### Data to process

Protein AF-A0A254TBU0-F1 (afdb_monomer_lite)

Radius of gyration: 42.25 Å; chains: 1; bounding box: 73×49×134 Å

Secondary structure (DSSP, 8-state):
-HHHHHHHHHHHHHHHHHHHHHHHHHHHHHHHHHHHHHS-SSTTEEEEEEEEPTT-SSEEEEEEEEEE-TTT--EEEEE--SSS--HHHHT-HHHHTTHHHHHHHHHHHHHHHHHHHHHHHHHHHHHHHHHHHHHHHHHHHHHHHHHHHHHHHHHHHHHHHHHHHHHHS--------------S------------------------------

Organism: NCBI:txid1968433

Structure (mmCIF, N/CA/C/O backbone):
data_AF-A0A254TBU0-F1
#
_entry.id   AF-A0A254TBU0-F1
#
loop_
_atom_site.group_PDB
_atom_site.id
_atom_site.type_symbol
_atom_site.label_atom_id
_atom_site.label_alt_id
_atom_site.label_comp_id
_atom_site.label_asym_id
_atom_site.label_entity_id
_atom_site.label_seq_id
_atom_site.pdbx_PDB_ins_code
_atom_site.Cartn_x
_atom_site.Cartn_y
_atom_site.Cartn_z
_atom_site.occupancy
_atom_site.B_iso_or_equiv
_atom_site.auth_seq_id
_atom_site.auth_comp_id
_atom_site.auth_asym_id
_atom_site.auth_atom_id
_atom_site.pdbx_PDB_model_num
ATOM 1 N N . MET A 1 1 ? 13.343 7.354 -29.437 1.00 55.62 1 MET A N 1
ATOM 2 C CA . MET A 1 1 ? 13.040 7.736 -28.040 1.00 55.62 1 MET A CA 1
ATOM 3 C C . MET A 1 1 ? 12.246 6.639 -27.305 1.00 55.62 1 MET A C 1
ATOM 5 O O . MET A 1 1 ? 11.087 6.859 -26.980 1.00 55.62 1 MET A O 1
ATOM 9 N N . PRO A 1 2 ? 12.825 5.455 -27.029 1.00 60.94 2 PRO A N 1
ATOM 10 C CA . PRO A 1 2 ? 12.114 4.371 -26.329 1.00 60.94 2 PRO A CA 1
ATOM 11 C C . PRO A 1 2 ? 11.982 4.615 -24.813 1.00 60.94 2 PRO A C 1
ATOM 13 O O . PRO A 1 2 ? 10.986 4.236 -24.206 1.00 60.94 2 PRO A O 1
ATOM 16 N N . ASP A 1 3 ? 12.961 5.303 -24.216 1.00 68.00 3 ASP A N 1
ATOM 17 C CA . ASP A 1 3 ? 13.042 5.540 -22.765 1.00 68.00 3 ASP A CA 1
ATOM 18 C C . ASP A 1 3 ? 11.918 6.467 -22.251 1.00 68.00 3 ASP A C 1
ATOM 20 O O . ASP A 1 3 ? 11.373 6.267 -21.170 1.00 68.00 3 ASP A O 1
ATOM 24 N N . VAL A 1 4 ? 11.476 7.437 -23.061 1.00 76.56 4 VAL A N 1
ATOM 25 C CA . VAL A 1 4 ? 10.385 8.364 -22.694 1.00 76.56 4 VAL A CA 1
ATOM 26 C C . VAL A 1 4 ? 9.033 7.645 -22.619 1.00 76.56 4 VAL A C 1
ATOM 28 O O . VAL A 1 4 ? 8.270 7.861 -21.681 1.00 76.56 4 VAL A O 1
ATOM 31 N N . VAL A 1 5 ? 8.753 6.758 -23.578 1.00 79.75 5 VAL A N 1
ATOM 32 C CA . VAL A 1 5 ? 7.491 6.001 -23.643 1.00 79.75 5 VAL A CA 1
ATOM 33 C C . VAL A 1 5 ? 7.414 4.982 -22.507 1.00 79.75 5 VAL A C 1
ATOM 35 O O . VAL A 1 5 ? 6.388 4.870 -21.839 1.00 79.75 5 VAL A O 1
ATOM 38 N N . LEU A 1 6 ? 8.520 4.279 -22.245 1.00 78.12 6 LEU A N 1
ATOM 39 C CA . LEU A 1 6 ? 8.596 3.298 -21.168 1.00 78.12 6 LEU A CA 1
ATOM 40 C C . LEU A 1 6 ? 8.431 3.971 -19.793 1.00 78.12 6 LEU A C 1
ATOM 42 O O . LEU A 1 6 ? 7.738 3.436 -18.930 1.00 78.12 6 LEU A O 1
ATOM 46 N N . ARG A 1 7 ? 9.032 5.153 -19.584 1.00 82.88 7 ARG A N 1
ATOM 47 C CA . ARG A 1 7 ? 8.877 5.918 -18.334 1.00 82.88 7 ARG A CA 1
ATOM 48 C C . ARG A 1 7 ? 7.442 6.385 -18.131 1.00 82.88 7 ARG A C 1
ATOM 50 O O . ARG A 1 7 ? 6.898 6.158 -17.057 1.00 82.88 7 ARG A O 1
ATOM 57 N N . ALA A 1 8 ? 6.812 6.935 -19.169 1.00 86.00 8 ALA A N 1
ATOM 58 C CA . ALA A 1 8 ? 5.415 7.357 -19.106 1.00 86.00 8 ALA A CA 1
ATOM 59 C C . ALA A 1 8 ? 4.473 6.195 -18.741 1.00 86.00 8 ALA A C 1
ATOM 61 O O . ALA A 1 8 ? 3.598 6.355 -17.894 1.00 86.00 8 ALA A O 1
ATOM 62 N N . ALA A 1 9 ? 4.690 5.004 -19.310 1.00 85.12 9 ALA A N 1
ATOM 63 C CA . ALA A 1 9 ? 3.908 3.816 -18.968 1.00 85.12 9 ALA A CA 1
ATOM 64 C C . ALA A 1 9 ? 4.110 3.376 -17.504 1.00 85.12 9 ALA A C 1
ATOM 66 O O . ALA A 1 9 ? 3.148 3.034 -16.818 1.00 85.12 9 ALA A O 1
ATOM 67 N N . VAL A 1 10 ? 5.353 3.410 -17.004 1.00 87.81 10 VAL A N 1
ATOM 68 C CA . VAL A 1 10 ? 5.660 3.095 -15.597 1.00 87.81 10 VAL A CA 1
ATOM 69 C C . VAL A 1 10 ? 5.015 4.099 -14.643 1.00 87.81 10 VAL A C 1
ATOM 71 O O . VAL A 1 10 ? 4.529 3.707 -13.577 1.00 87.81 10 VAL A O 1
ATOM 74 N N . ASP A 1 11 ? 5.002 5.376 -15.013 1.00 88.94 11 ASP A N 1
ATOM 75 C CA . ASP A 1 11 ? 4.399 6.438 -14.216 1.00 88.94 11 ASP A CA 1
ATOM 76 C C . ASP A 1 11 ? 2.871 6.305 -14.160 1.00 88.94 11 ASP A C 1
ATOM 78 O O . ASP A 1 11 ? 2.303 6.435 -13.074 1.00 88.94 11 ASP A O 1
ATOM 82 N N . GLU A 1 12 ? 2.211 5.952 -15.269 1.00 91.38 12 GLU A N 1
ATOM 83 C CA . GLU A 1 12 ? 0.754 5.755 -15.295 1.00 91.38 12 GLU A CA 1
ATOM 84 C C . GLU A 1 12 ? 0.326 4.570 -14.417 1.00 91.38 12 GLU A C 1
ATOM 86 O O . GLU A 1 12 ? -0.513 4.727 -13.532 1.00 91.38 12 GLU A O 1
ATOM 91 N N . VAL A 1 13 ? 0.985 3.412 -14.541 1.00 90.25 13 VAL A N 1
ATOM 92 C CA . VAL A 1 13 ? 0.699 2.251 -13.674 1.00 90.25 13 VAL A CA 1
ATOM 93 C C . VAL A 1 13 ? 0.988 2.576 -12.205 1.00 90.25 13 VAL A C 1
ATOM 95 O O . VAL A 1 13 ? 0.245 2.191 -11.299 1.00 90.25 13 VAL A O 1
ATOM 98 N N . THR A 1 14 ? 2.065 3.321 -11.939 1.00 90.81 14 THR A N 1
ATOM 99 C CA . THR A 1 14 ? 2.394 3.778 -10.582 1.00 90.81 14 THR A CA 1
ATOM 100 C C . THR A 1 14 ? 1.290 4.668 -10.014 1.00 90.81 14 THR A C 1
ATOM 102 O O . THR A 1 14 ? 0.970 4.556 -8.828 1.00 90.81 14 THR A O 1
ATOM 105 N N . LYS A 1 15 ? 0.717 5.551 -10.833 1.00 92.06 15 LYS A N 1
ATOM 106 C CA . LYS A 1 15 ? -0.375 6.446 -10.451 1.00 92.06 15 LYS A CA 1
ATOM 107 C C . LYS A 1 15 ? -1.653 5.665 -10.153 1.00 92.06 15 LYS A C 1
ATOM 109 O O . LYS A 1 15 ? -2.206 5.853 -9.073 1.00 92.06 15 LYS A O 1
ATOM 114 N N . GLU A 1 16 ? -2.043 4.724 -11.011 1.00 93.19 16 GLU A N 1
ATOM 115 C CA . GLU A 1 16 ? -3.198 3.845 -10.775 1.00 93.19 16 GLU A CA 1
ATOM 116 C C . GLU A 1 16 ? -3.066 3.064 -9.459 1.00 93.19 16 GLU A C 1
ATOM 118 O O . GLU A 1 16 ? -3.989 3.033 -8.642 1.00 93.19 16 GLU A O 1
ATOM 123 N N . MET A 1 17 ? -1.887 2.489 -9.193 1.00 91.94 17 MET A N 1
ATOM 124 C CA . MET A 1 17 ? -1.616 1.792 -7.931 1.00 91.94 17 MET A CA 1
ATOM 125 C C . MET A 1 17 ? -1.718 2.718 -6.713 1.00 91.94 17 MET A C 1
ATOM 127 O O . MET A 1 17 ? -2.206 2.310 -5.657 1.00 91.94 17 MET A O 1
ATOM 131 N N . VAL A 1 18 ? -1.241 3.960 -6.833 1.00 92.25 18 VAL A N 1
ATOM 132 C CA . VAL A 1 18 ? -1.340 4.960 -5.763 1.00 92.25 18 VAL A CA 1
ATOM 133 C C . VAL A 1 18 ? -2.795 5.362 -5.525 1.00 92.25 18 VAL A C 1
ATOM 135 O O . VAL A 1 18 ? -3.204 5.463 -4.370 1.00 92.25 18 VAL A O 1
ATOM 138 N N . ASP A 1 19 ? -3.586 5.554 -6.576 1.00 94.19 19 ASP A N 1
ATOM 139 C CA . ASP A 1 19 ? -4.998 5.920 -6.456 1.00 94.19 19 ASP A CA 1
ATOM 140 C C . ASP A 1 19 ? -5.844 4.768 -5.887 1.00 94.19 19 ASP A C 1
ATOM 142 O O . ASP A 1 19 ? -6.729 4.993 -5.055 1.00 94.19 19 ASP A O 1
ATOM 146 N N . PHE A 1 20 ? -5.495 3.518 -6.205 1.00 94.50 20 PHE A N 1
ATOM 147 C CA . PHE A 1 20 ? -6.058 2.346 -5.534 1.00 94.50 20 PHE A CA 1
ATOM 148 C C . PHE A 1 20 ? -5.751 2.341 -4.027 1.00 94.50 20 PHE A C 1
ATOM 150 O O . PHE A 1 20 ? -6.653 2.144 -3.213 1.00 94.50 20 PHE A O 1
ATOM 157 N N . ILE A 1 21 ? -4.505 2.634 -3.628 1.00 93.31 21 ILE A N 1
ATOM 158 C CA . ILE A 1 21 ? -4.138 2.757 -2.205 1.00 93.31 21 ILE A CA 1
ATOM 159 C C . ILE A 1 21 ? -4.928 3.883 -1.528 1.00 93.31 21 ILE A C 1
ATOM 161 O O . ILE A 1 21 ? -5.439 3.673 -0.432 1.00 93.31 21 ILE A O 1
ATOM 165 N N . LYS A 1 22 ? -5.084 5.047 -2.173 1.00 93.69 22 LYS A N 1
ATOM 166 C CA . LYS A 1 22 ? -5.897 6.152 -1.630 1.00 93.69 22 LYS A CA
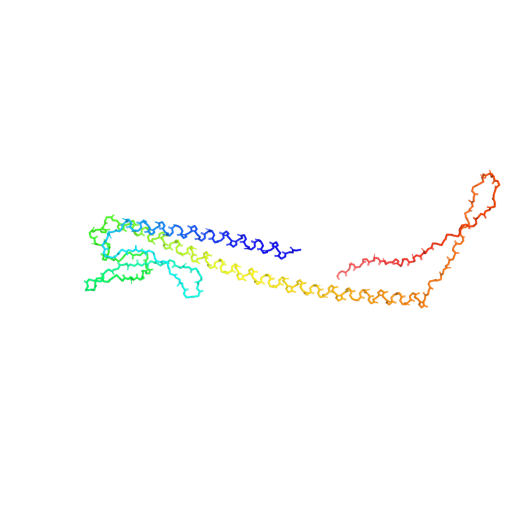 1
ATOM 167 C C . LYS A 1 22 ? -7.357 5.754 -1.433 1.00 93.69 22 LYS A C 1
ATOM 169 O O . LYS A 1 22 ? -7.969 6.158 -0.454 1.00 93.69 22 LYS A O 1
ATOM 174 N N . THR A 1 23 ? -7.909 4.956 -2.344 1.00 95.94 23 THR A N 1
ATOM 175 C CA . THR A 1 23 ? -9.282 4.449 -2.216 1.00 95.94 23 THR A CA 1
ATOM 176 C C . THR A 1 23 ? -9.427 3.590 -0.960 1.00 95.94 23 THR A C 1
ATOM 178 O O . THR A 1 23 ? -10.385 3.760 -0.211 1.00 95.94 23 THR A O 1
ATOM 181 N N . ILE A 1 24 ? -8.441 2.732 -0.681 1.00 95.56 24 ILE A N 1
ATOM 182 C CA . ILE A 1 24 ? -8.408 1.942 0.555 1.00 95.56 24 ILE A CA 1
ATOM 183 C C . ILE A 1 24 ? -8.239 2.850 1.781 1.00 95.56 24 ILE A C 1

######

**What the task asks:**
Look through the material above and print exactly the lines from the one containing "ATOM 62 N N" to the one containing "ATOM 107 C C", both included, and nothing more.

**Response to this task:**
ATOM 62 N N . ALA A 1 9 ? 4.690 5.004 -19.310 1.00 85.12 9 ALA A N 1
ATOM 63 C CA . ALA A 1 9 ? 3.908 3.816 -18.968 1.00 85.12 9 ALA A CA 1
ATOM 64 C C . ALA A 1 9 ? 4.110 3.376 -17.504 1.00 85.12 9 ALA A C 1
ATOM 66 O O . ALA A 1 9 ? 3.148 3.034 -16.818 1.00 85.12 9 ALA A O 1
ATOM 67 N N . VAL A 1 10 ? 5.353 3.410 -17.004 1.00 87.81 10 VAL A N 1
ATOM 68 C CA . VAL A 1 10 ? 5.660 3.095 -15.597 1.00 87.81 10 VAL A CA 1
ATOM 69 C C . VAL A 1 10 ? 5.015 4.099 -14.643 1.00 87.81 10 VAL A C 1
ATOM 71 O O . VAL A 1 10 ? 4.529 3.707 -13.577 1.00 87.81 10 VAL A O 1
ATOM 74 N N . ASP A 1 11 ? 5.002 5.376 -15.013 1.00 88.94 11 ASP A N 1
ATOM 75 C CA . ASP A 1 11 ? 4.399 6.438 -14.216 1.00 88.94 11 ASP A CA 1
ATOM 76 C C . ASP A 1 11 ? 2.871 6.305 -14.160 1.00 88.94 11 ASP A C 1
ATOM 78 O O . ASP A 1 11 ? 2.303 6.435 -13.074 1.00 88.94 11 ASP A O 1
ATOM 82 N N . GLU A 1 12 ? 2.211 5.952 -15.269 1.00 91.38 12 GLU A N 1
ATOM 83 C CA . GLU A 1 12 ? 0.754 5.755 -15.295 1.00 91.38 12 GLU A CA 1
ATOM 84 C C . GLU A 1 12 ? 0.326 4.570 -14.417 1.00 91.38 12 GLU A C 1
ATOM 86 O O . GLU A 1 12 ? -0.513 4.727 -13.532 1.00 91.38 12 GLU A O 1
ATOM 91 N N . VAL A 1 13 ? 0.985 3.412 -14.541 1.00 90.25 13 VAL A N 1
ATOM 92 C CA . VAL A 1 13 ? 0.699 2.251 -13.674 1.00 90.25 13 VAL A CA 1
ATOM 93 C C . VAL A 1 13 ? 0.988 2.576 -12.205 1.00 90.25 13 VAL A C 1
ATOM 95 O O . VAL A 1 13 ? 0.245 2.191 -11.299 1.00 90.25 13 VAL A O 1
ATOM 98 N N . THR A 1 14 ? 2.065 3.321 -11.939 1.00 90.81 14 THR A N 1
ATOM 99 C CA . THR A 1 14 ? 2.394 3.778 -10.582 1.00 90.81 14 THR A CA 1
ATOM 100 C C . THR A 1 14 ? 1.290 4.668 -10.014 1.00 90.81 14 THR A C 1
ATOM 102 O O . THR A 1 14 ? 0.970 4.556 -8.828 1.00 90.81 14 THR A O 1
ATOM 105 N N . LYS A 1 15 ? 0.717 5.551 -10.833 1.00 92.06 15 LYS A N 1
ATOM 106 C CA . LYS A 1 15 ? -0.375 6.446 -10.451 1.00 92.06 15 LYS A CA 1
ATOM 107 C C . LYS A 1 15 ? -1.653 5.665 -10.153 1.00 92.06 15 LYS A C 1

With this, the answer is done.